◆ Data for this exercise
# # #
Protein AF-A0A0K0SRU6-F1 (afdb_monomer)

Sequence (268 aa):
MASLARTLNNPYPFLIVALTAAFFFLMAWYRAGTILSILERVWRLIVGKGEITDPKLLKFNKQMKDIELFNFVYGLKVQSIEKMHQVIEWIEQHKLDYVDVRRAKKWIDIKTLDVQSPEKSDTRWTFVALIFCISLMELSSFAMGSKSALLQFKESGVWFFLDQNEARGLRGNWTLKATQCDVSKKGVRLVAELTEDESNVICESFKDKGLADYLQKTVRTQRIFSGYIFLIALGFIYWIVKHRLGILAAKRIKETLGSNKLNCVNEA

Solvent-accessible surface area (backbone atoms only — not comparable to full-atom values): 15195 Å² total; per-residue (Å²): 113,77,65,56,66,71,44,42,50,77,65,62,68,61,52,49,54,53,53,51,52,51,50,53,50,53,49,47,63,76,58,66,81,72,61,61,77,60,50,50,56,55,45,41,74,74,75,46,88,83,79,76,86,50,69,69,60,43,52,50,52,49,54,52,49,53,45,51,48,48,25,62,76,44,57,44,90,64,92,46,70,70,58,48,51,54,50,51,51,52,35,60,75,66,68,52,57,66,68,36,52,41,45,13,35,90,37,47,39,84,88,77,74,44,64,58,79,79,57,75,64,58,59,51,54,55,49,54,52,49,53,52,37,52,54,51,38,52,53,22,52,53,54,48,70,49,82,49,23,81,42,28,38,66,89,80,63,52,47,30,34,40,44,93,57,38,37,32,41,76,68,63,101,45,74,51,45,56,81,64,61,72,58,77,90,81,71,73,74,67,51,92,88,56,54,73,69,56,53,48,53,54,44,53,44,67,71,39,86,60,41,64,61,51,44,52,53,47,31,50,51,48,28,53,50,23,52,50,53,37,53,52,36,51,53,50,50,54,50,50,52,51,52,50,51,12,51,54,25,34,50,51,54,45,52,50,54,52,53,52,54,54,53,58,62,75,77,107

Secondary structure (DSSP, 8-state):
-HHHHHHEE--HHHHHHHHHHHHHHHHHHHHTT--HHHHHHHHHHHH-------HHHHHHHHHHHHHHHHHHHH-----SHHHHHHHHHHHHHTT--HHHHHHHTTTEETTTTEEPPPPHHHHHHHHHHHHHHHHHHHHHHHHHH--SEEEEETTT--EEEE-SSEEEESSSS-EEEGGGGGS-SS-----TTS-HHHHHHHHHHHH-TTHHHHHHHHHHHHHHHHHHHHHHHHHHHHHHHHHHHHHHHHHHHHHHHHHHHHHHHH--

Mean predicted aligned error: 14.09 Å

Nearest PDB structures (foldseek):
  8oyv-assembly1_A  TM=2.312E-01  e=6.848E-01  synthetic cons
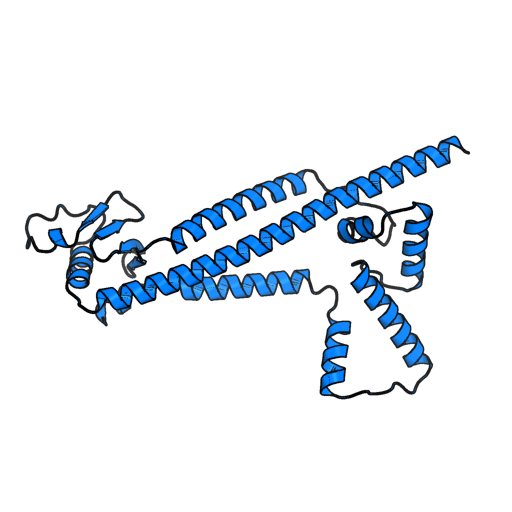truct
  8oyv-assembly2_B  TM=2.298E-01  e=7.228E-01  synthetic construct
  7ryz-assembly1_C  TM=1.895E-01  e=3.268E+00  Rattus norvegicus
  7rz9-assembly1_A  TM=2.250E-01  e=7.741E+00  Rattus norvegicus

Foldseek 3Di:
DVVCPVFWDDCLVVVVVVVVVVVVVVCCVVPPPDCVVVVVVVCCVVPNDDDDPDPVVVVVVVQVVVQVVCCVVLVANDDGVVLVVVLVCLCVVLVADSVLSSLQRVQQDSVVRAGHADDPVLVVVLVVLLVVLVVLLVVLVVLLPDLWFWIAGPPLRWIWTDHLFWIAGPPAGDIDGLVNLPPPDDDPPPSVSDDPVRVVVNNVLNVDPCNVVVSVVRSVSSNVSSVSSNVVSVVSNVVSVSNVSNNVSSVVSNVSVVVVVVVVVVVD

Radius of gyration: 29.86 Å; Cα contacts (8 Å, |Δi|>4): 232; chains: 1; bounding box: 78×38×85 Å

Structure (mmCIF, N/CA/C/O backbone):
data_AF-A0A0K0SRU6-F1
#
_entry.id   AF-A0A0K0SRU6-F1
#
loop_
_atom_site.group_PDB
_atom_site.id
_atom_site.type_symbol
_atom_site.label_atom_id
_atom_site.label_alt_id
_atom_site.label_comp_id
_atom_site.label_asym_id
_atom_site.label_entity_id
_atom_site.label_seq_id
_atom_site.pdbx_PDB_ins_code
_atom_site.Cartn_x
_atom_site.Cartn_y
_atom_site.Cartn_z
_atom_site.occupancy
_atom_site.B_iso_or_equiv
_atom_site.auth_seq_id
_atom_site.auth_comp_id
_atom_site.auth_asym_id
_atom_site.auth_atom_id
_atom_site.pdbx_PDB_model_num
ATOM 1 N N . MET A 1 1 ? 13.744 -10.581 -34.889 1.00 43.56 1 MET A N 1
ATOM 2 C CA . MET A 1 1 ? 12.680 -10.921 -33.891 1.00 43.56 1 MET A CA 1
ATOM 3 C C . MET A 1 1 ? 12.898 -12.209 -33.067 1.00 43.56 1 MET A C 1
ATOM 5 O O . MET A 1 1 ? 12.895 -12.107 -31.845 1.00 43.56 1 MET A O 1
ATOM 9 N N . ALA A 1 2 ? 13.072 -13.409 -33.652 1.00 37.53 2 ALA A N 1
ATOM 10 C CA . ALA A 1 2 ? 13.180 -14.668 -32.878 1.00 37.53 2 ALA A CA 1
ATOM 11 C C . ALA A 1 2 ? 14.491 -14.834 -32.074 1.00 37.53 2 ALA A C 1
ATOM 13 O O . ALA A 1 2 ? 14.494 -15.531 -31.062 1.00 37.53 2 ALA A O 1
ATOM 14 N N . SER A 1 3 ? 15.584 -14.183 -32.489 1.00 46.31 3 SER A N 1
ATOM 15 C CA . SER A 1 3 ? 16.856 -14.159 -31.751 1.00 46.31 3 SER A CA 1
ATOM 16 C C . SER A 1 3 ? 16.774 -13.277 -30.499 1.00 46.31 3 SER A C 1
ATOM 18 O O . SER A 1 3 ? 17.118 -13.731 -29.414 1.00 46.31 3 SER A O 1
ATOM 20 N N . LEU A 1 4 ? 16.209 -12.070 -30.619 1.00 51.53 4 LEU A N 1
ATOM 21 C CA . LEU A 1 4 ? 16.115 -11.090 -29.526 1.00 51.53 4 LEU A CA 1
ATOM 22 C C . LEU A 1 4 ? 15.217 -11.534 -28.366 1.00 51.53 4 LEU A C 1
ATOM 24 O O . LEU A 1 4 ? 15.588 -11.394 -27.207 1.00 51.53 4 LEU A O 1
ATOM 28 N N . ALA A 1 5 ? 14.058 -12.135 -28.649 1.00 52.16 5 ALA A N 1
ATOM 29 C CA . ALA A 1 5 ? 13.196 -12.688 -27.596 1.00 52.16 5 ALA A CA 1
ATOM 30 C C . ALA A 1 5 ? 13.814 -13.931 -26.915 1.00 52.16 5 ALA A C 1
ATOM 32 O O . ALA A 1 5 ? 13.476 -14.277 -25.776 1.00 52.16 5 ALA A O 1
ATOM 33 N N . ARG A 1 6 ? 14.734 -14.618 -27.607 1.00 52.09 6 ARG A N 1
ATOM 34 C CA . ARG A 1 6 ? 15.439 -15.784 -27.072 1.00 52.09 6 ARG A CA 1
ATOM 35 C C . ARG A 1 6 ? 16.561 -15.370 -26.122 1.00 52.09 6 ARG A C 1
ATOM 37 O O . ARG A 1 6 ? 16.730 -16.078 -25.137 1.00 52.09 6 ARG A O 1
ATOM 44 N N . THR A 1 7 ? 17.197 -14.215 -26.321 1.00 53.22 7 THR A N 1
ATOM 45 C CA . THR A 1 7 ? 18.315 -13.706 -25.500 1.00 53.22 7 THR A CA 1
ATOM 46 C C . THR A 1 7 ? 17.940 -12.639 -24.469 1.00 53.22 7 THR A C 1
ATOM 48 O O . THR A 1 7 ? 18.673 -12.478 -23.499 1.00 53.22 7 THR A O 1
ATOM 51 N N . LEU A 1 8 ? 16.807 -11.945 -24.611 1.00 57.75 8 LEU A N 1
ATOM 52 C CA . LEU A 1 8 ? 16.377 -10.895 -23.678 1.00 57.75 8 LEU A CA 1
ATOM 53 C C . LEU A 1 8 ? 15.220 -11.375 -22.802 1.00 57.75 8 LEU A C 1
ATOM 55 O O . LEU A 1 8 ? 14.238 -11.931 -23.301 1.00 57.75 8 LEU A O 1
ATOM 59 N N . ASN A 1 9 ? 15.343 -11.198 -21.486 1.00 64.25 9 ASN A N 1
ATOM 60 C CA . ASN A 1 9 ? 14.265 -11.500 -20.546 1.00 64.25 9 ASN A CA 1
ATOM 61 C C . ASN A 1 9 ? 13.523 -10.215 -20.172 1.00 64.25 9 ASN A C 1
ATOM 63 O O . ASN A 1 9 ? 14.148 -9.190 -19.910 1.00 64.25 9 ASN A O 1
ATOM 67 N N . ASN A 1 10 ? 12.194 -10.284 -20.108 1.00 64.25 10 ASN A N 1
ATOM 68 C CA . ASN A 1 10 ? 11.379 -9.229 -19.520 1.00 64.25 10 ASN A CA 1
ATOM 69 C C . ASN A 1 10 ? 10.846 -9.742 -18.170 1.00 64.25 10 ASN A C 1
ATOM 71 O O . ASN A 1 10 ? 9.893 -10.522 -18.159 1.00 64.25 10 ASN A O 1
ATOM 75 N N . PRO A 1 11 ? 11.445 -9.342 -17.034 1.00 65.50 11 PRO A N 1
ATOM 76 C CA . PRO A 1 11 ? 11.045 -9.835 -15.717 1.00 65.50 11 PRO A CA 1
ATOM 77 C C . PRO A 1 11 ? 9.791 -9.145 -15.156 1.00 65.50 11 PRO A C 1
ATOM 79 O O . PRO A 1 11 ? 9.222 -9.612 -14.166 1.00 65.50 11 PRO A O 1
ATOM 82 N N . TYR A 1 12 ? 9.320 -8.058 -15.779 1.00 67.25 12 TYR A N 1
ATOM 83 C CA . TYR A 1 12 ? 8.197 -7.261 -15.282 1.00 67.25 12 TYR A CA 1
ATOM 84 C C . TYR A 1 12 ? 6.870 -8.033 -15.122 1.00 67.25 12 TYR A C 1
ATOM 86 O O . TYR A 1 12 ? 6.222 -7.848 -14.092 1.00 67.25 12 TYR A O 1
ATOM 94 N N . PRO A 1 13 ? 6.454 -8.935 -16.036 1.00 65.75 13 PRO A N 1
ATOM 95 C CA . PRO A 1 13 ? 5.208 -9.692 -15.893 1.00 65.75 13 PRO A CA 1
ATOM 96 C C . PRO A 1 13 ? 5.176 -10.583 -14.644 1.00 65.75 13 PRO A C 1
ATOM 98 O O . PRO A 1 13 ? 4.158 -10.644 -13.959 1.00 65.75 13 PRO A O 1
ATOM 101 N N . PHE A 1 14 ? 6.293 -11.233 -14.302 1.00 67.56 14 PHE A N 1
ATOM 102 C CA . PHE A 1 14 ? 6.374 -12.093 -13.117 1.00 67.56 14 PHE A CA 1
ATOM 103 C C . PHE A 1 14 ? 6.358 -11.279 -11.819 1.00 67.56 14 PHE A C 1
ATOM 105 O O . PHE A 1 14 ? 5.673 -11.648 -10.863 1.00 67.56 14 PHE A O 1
# # #
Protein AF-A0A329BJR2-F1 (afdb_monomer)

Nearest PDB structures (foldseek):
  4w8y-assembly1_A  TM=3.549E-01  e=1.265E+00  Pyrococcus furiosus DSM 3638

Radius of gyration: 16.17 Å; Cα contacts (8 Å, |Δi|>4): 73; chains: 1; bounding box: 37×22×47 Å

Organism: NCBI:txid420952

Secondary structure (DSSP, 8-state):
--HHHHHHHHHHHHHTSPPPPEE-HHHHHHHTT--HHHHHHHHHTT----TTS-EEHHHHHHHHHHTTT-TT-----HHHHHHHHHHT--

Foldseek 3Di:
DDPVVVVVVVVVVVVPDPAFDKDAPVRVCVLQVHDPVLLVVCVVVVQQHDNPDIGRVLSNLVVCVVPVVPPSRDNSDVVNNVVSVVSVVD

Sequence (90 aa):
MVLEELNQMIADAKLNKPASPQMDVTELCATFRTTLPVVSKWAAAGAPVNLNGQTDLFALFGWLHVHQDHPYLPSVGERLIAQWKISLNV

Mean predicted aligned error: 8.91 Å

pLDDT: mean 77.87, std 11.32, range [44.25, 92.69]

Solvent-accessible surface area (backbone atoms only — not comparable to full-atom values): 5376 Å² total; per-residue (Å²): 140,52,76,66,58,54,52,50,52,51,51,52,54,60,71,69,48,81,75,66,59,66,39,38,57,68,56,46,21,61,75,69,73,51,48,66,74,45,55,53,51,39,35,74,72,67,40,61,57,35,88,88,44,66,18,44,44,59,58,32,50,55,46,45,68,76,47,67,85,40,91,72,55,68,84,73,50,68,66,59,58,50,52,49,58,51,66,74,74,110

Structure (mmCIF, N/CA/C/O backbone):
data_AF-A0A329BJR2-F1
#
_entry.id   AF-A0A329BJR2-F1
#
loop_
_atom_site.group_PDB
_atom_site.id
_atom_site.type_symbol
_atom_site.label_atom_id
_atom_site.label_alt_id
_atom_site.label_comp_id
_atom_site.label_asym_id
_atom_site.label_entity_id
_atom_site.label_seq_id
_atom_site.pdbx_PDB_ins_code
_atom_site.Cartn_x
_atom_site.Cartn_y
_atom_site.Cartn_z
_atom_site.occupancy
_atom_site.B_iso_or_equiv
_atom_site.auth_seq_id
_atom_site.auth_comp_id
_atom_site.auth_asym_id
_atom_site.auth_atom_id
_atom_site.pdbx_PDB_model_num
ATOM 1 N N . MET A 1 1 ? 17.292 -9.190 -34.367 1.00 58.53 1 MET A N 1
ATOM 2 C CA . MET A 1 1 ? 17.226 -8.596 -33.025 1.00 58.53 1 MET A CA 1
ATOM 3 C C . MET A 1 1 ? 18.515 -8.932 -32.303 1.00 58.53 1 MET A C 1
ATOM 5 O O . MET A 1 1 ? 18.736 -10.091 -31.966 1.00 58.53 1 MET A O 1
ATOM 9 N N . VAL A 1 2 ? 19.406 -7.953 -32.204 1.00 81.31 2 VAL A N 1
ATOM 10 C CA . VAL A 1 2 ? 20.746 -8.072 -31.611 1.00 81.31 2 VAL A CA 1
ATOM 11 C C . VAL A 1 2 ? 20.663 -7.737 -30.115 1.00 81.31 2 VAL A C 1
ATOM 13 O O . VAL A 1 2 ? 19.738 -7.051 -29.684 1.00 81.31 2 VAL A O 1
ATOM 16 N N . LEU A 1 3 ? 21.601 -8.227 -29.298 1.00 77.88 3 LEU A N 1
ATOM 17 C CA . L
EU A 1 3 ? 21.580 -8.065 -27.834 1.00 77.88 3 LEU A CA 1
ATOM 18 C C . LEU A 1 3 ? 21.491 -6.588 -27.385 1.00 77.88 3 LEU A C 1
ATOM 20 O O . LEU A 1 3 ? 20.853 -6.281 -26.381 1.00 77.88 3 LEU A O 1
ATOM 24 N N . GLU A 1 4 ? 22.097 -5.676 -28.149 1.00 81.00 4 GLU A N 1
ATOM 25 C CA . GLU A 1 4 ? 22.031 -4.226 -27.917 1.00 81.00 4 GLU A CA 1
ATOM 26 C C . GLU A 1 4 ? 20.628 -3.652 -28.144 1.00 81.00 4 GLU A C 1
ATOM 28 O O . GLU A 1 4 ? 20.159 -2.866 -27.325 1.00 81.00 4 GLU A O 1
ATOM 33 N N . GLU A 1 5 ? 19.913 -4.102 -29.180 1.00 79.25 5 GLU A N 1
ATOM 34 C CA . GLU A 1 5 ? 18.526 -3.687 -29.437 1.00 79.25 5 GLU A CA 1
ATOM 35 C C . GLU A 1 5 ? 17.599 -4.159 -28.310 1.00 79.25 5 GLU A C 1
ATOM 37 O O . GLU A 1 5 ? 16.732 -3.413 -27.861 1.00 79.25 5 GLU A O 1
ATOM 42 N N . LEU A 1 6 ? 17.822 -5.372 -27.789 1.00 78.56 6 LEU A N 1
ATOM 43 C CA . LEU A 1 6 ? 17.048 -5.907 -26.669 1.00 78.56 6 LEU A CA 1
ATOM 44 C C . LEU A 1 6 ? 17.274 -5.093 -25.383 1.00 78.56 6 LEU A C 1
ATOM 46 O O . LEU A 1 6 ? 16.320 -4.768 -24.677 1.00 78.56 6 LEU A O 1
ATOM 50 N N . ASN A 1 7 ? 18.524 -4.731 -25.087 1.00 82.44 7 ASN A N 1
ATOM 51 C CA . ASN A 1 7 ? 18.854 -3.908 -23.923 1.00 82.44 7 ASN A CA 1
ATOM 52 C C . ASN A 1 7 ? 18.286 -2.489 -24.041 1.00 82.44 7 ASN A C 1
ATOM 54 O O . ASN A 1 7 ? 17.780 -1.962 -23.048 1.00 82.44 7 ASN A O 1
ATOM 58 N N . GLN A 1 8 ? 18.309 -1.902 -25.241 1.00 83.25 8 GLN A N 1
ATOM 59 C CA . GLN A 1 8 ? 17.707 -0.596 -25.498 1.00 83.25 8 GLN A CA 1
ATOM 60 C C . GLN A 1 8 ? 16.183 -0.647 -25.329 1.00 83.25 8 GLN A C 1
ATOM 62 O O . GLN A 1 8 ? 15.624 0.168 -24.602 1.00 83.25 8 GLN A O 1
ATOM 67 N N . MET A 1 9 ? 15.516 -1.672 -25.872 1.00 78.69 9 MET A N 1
# # #
◆ How to complete this task
Retype the portion of the data above that starts on the line with "ATOM 3 C C . MET A 1 1 ? 18.515" and finishes on the line with "ATOM 67 N N . MET", including both of those lines.

◆ Response to the exercise
ATOM 3 C C . MET A 1 1 ? 18.515 -8.932 -32.303 1.00 58.53 1 MET A C 1
ATOM 5 O O . MET A 1 1 ? 18.736 -10.091 -31.966 1.00 58.53 1 MET A O 1
ATOM 9 N N . VAL A 1 2 ? 19.406 -7.953 -32.204 1.00 81.31 2 VAL A N 1
ATOM 10 C CA . VAL A 1 2 ? 20.746 -8.072 -31.611 1.00 81.31 2 VAL A CA 1
ATOM 11 C C . VAL A 1 2 ? 20.663 -7.737 -30.115 1.00 81.31 2 VAL A C 1
ATOM 13 O O . VAL A 1 2 ? 19.738 -7.051 -29.684 1.00 81.31 2 VAL A O 1
ATOM 16 N N . LEU A 1 3 ? 21.601 -8.227 -29.298 1.00 77.88 3 LEU A N 1
ATOM 17 C CA . L
EU A 1 3 ? 21.580 -8.065 -27.834 1.00 77.88 3 LEU A CA 1
ATOM 18 C C . LEU A 1 3 ? 21.491 -6.588 -27.385 1.00 77.88 3 LEU A C 1
ATOM 20 O O . LEU A 1 3 ? 20.853 -6.281 -26.381 1.00 77.88 3 LEU A O 1
ATOM 24 N N . GLU A 1 4 ? 22.097 -5.676 -28.149 1.00 81.00 4 GLU A N 1
ATOM 25 C CA . GLU A 1 4 ? 22.031 -4.226 -27.917 1.00 81.00 4 GLU A CA 1
ATOM 26 C C . GLU A 1 4 ? 20.628 -3.652 -28.144 1.00 81.00 4 GLU A C 1
ATOM 28 O O . GLU A 1 4 ? 20.159 -2.866 -27.325 1.00 81.00 4 GLU A O 1
ATOM 33 N N . GLU A 1 5 ? 19.913 -4.102 -29.180 1.00 79.25 5 GLU A N 1
ATOM 34 C CA . GLU A 1 5 ? 18.526 -3.687 -29.437 1.00 79.25 5 GLU A CA 1
ATOM 35 C C . GLU A 1 5 ? 17.599 -4.159 -28.310 1.00 79.25 5 GLU A C 1
ATOM 37 O O . GLU A 1 5 ? 16.732 -3.413 -27.861 1.00 79.25 5 GLU A O 1
ATOM 42 N N . LEU A 1 6 ? 17.822 -5.372 -27.789 1.00 78.56 6 LEU A N 1
ATOM 43 C CA . LEU A 1 6 ? 17.048 -5.907 -26.669 1.00 78.56 6 LEU A CA 1
ATOM 44 C C . LEU A 1 6 ? 17.274 -5.093 -25.383 1.00 78.56 6 LEU A C 1
ATOM 46 O O . LEU A 1 6 ? 16.320 -4.768 -24.677 1.00 78.56 6 LEU A O 1
ATOM 50 N N . ASN A 1 7 ? 18.524 -4.731 -25.087 1.00 82.44 7 ASN A N 1
ATOM 51 C CA . ASN A 1 7 ? 18.854 -3.908 -23.923 1.00 82.44 7 ASN A CA 1
ATOM 52 C C . ASN A 1 7 ? 18.286 -2.489 -24.041 1.00 82.44 7 ASN A C 1
ATOM 54 O O . ASN A 1 7 ? 17.780 -1.962 -23.048 1.00 82.44 7 ASN A O 1
ATOM 58 N N . GLN A 1 8 ? 18.309 -1.902 -25.241 1.00 83.25 8 GLN A N 1
ATOM 59 C CA . GLN A 1 8 ? 17.707 -0.596 -25.498 1.00 83.25 8 GLN A CA 1
ATOM 60 C C . GLN A 1 8 ? 16.183 -0.647 -25.329 1.00 83.25 8 GLN A C 1
ATOM 62 O O . GLN A 1 8 ? 15.624 0.168 -24.602 1.00 83.25 8 GLN A O 1
ATOM 67 N N . MET A 1 9 ? 15.516 -1.672 -25.872 1.00 78.69 9 MET A N 1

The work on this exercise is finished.